• **TASK REQUIREMENTS**: Repeat exactly the lines of the entries below from the one with "ATOM 102 N N" through the one with "ATOM 112 C C", both ends included, and nothing else.

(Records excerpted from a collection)

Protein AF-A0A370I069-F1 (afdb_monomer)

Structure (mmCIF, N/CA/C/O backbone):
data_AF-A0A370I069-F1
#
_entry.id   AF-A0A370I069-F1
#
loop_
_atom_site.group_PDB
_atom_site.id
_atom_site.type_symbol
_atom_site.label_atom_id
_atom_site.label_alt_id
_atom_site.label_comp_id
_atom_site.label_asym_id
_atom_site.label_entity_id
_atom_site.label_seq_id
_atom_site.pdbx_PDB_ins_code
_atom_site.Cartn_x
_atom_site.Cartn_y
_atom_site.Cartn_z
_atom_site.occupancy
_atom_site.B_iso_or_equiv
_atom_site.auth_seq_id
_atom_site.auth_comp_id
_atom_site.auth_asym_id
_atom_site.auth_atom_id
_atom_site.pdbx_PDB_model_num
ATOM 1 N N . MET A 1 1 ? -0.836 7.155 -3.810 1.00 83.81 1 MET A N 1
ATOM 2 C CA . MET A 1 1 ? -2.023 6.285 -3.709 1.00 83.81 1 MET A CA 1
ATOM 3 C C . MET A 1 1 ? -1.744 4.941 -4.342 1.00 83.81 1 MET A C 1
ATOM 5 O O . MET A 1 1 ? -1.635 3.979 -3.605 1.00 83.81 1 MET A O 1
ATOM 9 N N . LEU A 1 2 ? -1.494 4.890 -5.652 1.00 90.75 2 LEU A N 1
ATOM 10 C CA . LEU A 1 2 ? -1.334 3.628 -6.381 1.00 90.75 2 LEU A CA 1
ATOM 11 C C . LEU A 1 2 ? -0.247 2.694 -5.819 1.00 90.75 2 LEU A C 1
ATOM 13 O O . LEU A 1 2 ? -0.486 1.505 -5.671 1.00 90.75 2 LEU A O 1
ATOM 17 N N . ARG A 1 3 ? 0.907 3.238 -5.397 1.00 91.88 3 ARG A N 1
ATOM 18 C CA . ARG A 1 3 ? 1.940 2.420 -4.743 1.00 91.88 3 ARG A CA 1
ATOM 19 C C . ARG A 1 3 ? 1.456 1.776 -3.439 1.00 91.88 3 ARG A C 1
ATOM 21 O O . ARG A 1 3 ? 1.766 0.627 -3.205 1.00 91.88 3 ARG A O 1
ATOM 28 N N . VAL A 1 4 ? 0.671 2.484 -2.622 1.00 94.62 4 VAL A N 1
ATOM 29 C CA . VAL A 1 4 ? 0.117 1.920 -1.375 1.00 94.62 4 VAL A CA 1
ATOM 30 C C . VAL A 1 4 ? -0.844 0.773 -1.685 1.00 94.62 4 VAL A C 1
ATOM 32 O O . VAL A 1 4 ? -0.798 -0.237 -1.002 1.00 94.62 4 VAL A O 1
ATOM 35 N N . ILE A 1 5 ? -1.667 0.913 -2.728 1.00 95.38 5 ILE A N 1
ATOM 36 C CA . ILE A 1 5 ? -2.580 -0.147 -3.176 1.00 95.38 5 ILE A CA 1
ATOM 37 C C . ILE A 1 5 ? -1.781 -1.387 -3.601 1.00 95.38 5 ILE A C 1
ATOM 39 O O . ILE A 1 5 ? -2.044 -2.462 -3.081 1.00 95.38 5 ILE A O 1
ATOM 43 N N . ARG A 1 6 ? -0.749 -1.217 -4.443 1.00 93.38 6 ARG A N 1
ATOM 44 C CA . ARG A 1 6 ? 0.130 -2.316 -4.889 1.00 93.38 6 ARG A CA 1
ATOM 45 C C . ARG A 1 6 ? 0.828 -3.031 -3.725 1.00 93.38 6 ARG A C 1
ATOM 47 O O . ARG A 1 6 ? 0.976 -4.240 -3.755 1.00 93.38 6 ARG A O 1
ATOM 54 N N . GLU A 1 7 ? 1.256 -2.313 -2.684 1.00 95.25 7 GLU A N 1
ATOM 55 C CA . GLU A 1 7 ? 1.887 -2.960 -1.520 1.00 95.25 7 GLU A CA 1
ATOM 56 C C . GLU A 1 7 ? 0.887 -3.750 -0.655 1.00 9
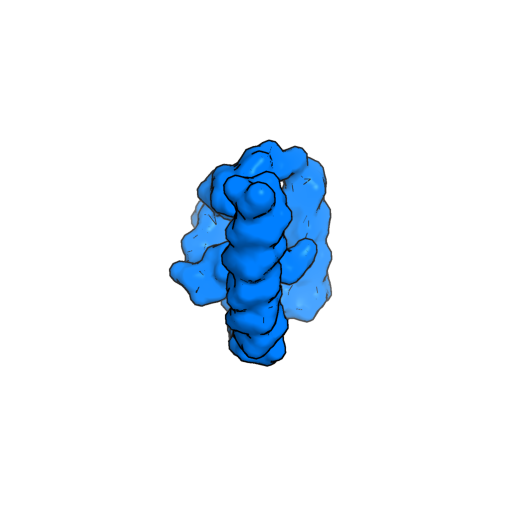5.25 7 GLU A C 1
ATOM 58 O O . GLU A 1 7 ? 1.255 -4.782 -0.098 1.00 95.25 7 GLU A O 1
ATOM 63 N N . LEU A 1 8 ? -0.354 -3.265 -0.525 1.00 96.12 8 LEU A N 1
ATOM 64 C CA . LEU A 1 8 ? -1.408 -3.900 0.280 1.00 96.12 8 LEU A CA 1
ATOM 65 C C . LEU A 1 8 ? -2.122 -5.052 -0.442 1.00 96.12 8 LEU A C 1
ATOM 67 O O . LEU A 1 8 ? -2.841 -5.818 0.193 1.00 96.12 8 LEU A O 1
ATOM 71 N N . GLU A 1 9 ? -1.922 -5.192 -1.751 1.00 93.31 9 GLU A N 1
ATOM 72 C CA . GLU A 1 9 ? -2.441 -6.307 -2.549 1.00 93.31 9 GLU A CA 1
ATOM 73 C C . GLU A 1 9 ? -1.935 -7.671 -2.050 1.00 93.31 9 GLU A C 1
ATOM 75 O O . GLU A 1 9 ? -2.646 -8.668 -2.124 1.00 93.31 9 GLU A O 1
ATOM 80 N N . PHE A 1 10 ? -0.741 -7.704 -1.451 1.00 89.12 10 PHE A N 1
ATOM 81 C CA . PHE A 1 10 ? -0.134 -8.915 -0.889 1.00 89.12 10 PHE A CA 1
ATOM 82 C C . PHE A 1 10 ? -0.593 -9.237 0.543 1.00 89.12 10 PHE A C 1
ATOM 84 O O . PHE A 1 10 ? -0.022 -10.120 1.186 1.00 89.12 10 PHE A O 1
ATOM 91 N N . GLY A 1 11 ? -1.597 -8.518 1.051 1.00 93.44 11 GLY A N 1
ATOM 92 C CA . GLY A 1 11 ? -2.186 -8.724 2.370 1.00 93.44 11 GLY A CA 1
ATOM 93 C C . GLY A 1 11 ? -1.919 -7.585 3.362 1.00 93.44 11 GLY A C 1
ATOM 94 O O . GLY A 1 11 ? -1.357 -6.542 3.008 1.00 93.44 11 GLY A O 1
ATOM 95 N N . PRO A 1 12 ? -2.340 -7.767 4.627 1.00 96.50 12 PRO A N 1
ATOM 96 C CA . PRO A 1 12 ? -2.296 -6.717 5.630 1.00 96.50 12 PRO A CA 1
ATOM 97 C C . PRO A 1 12 ? -0.860 -6.335 6.011 1.00 96.50 12 PRO A C 1
ATOM 99 O O . PRO A 1 12 ? -0.023 -7.190 6.304 1.00 96.50 12 PRO A O 1
ATOM 102 N N . LEU A 1 13 ? -0.577 -5.030 6.067 1.00 97.62 13 LEU A N 1
ATOM 103 C CA . LEU A 1 13 ? 0.735 -4.499 6.447 1.00 97.62 13 LEU A CA 1
ATOM 104 C C . LEU A 1 13 ? 0.632 -3.446 7.548 1.00 97.62 13 LEU A C 1
ATOM 106 O O . LEU A 1 13 ? -0.164 -2.509 7.479 1.00 97.62 13 LEU A O 1
ATOM 110 N N . GLY A 1 14 ? 1.511 -3.545 8.544 1.00 97.38 14 GLY A N 1
ATOM 111 C CA . GLY A 1 14 ? 1.715 -2.475 9.519 1.00 97.38 14 GLY A CA 1
ATOM 112 C C . GLY A 1 14 ? 2.316 -1.218 8.878 1.00 97.38 14 GLY A C 1
ATOM 113 O O . GLY A 1 14 ? 3.049 -1.288 7.890 1.00 97.38 14 GLY A O 1
ATOM 114 N N . PHE A 1 15 ? 2.067 -0.054 9.484 1.00 96.50 15 PHE A N 1
ATOM 115 C CA . PHE A 1 15 ? 2.525 1.244 8.968 1.00 96.50 15 PHE A CA 1
ATOM 116 C C . PHE A 1 15 ? 4.039 1.306 8.692 1.00 96.50 15 PHE A C 1
ATOM 118 O O . PHE A 1 15 ? 4.464 1.832 7.664 1.00 96.50 15 PHE A O 1
ATOM 125 N N . LEU A 1 16 ? 4.864 0.770 9.600 1.00 95.75 16 LEU A N 1
ATOM 126 C CA . LEU A 1 16 ? 6.325 0.799 9.458 1.00 95.75 16 LEU A CA 1
ATOM 127 C C . LEU A 1 16 ? 6.815 -0.068 8.295 1.00 95.75 16 LEU A C 1
ATOM 129 O O . LEU A 1 16 ? 7.684 0.367 7.540 1.00 95.75 16 LEU A O 1
ATOM 133 N N . GLU A 1 17 ? 6.233 -1.256 8.126 1.00 96.00 17 GLU A N 1
ATOM 134 C CA . GLU A 1 17 ? 6.583 -2.152 7.023 1.00 96.00 17 GLU A CA 1
ATOM 135 C C . GLU A 1 17 ? 6.176 -1.539 5.682 1.00 96.00 17 GLU A C 1
ATOM 137 O O . GLU A 1 17 ? 6.985 -1.461 4.759 1.00 96.00 17 GLU A O 1
ATOM 142 N N . LEU A 1 18 ? 4.9
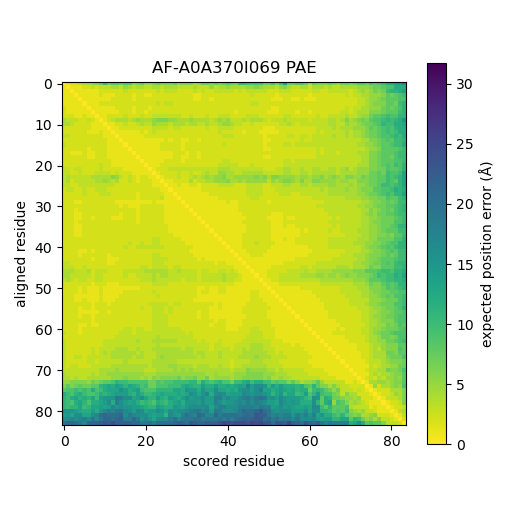63 -0.990 5.605 1.00 96.00 18 LEU A N 1
ATOM 143 C CA . LEU A 1 18 ? 4.485 -0.285 4.421 1.00 96.00 18 LEU A CA 1
ATOM 144 C C . LEU A 1 18 ? 5.383 0.915 4.066 1.00 96.00 18 LEU A C 1
ATOM 146 O O . LEU A 1 18 ? 5.705 1.138 2.899 1.00 96.00 18 LEU A O 1
ATOM 150 N N . ARG A 1 19 ? 5.856 1.672 5.067 1.00 95.69 19 ARG A N 1
ATOM 151 C CA . ARG A 1 19 ? 6.806 2.777 4.857 1.00 95.69 19 ARG A CA 1
ATOM 152 C C . ARG A 1 19 ? 8.140 2.287 4.296 1.00 95.69 19 ARG A C 1
ATOM 154 O O . ARG A 1 19 ? 8.
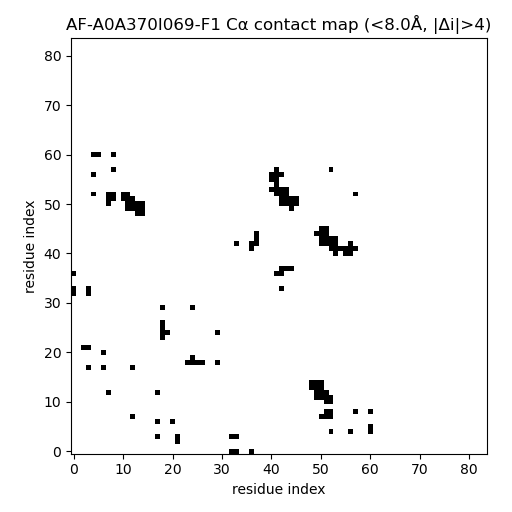687 2.938 3.406 1.00 95.69 19 ARG A O 1
ATOM 161 N N . ARG A 1 20 ? 8.650 1.158 4.799 1.00 95.06 20 ARG A N 1
ATOM 162 C CA . ARG A 1 20 ? 9.901 0.548 4.329 1.00 95.06 20 ARG A CA 1
ATOM 163 C C . ARG A 1 20 ? 9.794 0.145 2.860 1.00 95.06 20 ARG A C 1
ATOM 165 O O . ARG A 1 20 ? 10.660 0.517 2.073 1.00 95.06 20 ARG A O 1
ATOM 172 N N . ARG A 1 21 ? 8.708 -0.536 2.479 1.00 93.62 21 ARG A N 1
ATOM 173 C CA . ARG A 1 21 ? 8.461 -0.978 1.093 1.00 93.62 21 ARG A CA 1
ATOM 174 C C . ARG A 1 21 ? 8.294 0.176 0.105 1.00 93.62 21 ARG A C 1
ATOM 176 O O . ARG A 1 21 ? 8.650 0.059 -1.060 1.00 93.62 21 ARG A O 1
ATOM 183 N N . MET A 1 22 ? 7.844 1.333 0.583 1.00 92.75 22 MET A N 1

• **RESPONSE**:
ATOM 102 N N . LEU A 1 13 ? -0.577 -5.030 6.067 1.00 97.62 13 LEU A N 1
ATOM 103 C CA . LEU A 1 13 ? 0.735 -4.499 6.447 1.00 97.62 13 LEU A CA 1
ATOM 104 C C . LEU A 1 13 ? 0.632 -3.446 7.548 1.00 97.62 13 LEU A C 1
ATOM 106 O O . LEU A 1 13 ? -0.164 -2.509 7.479 1.00 97.62 13 LEU A O 1
ATOM 110 N N . GLY A 1 14 ? 1.511 -3.545 8.544 1.00 97.38 14 GLY A N 1
ATOM 111 C CA . GLY A 1 14 ? 1.715 -2.475 9.519 1.00 97.38 14 GLY A CA 1
ATOM 112 C C . GLY A 1 14 ? 2.316 -1.218 8.878 1.00 97.38 14 GLY A C 1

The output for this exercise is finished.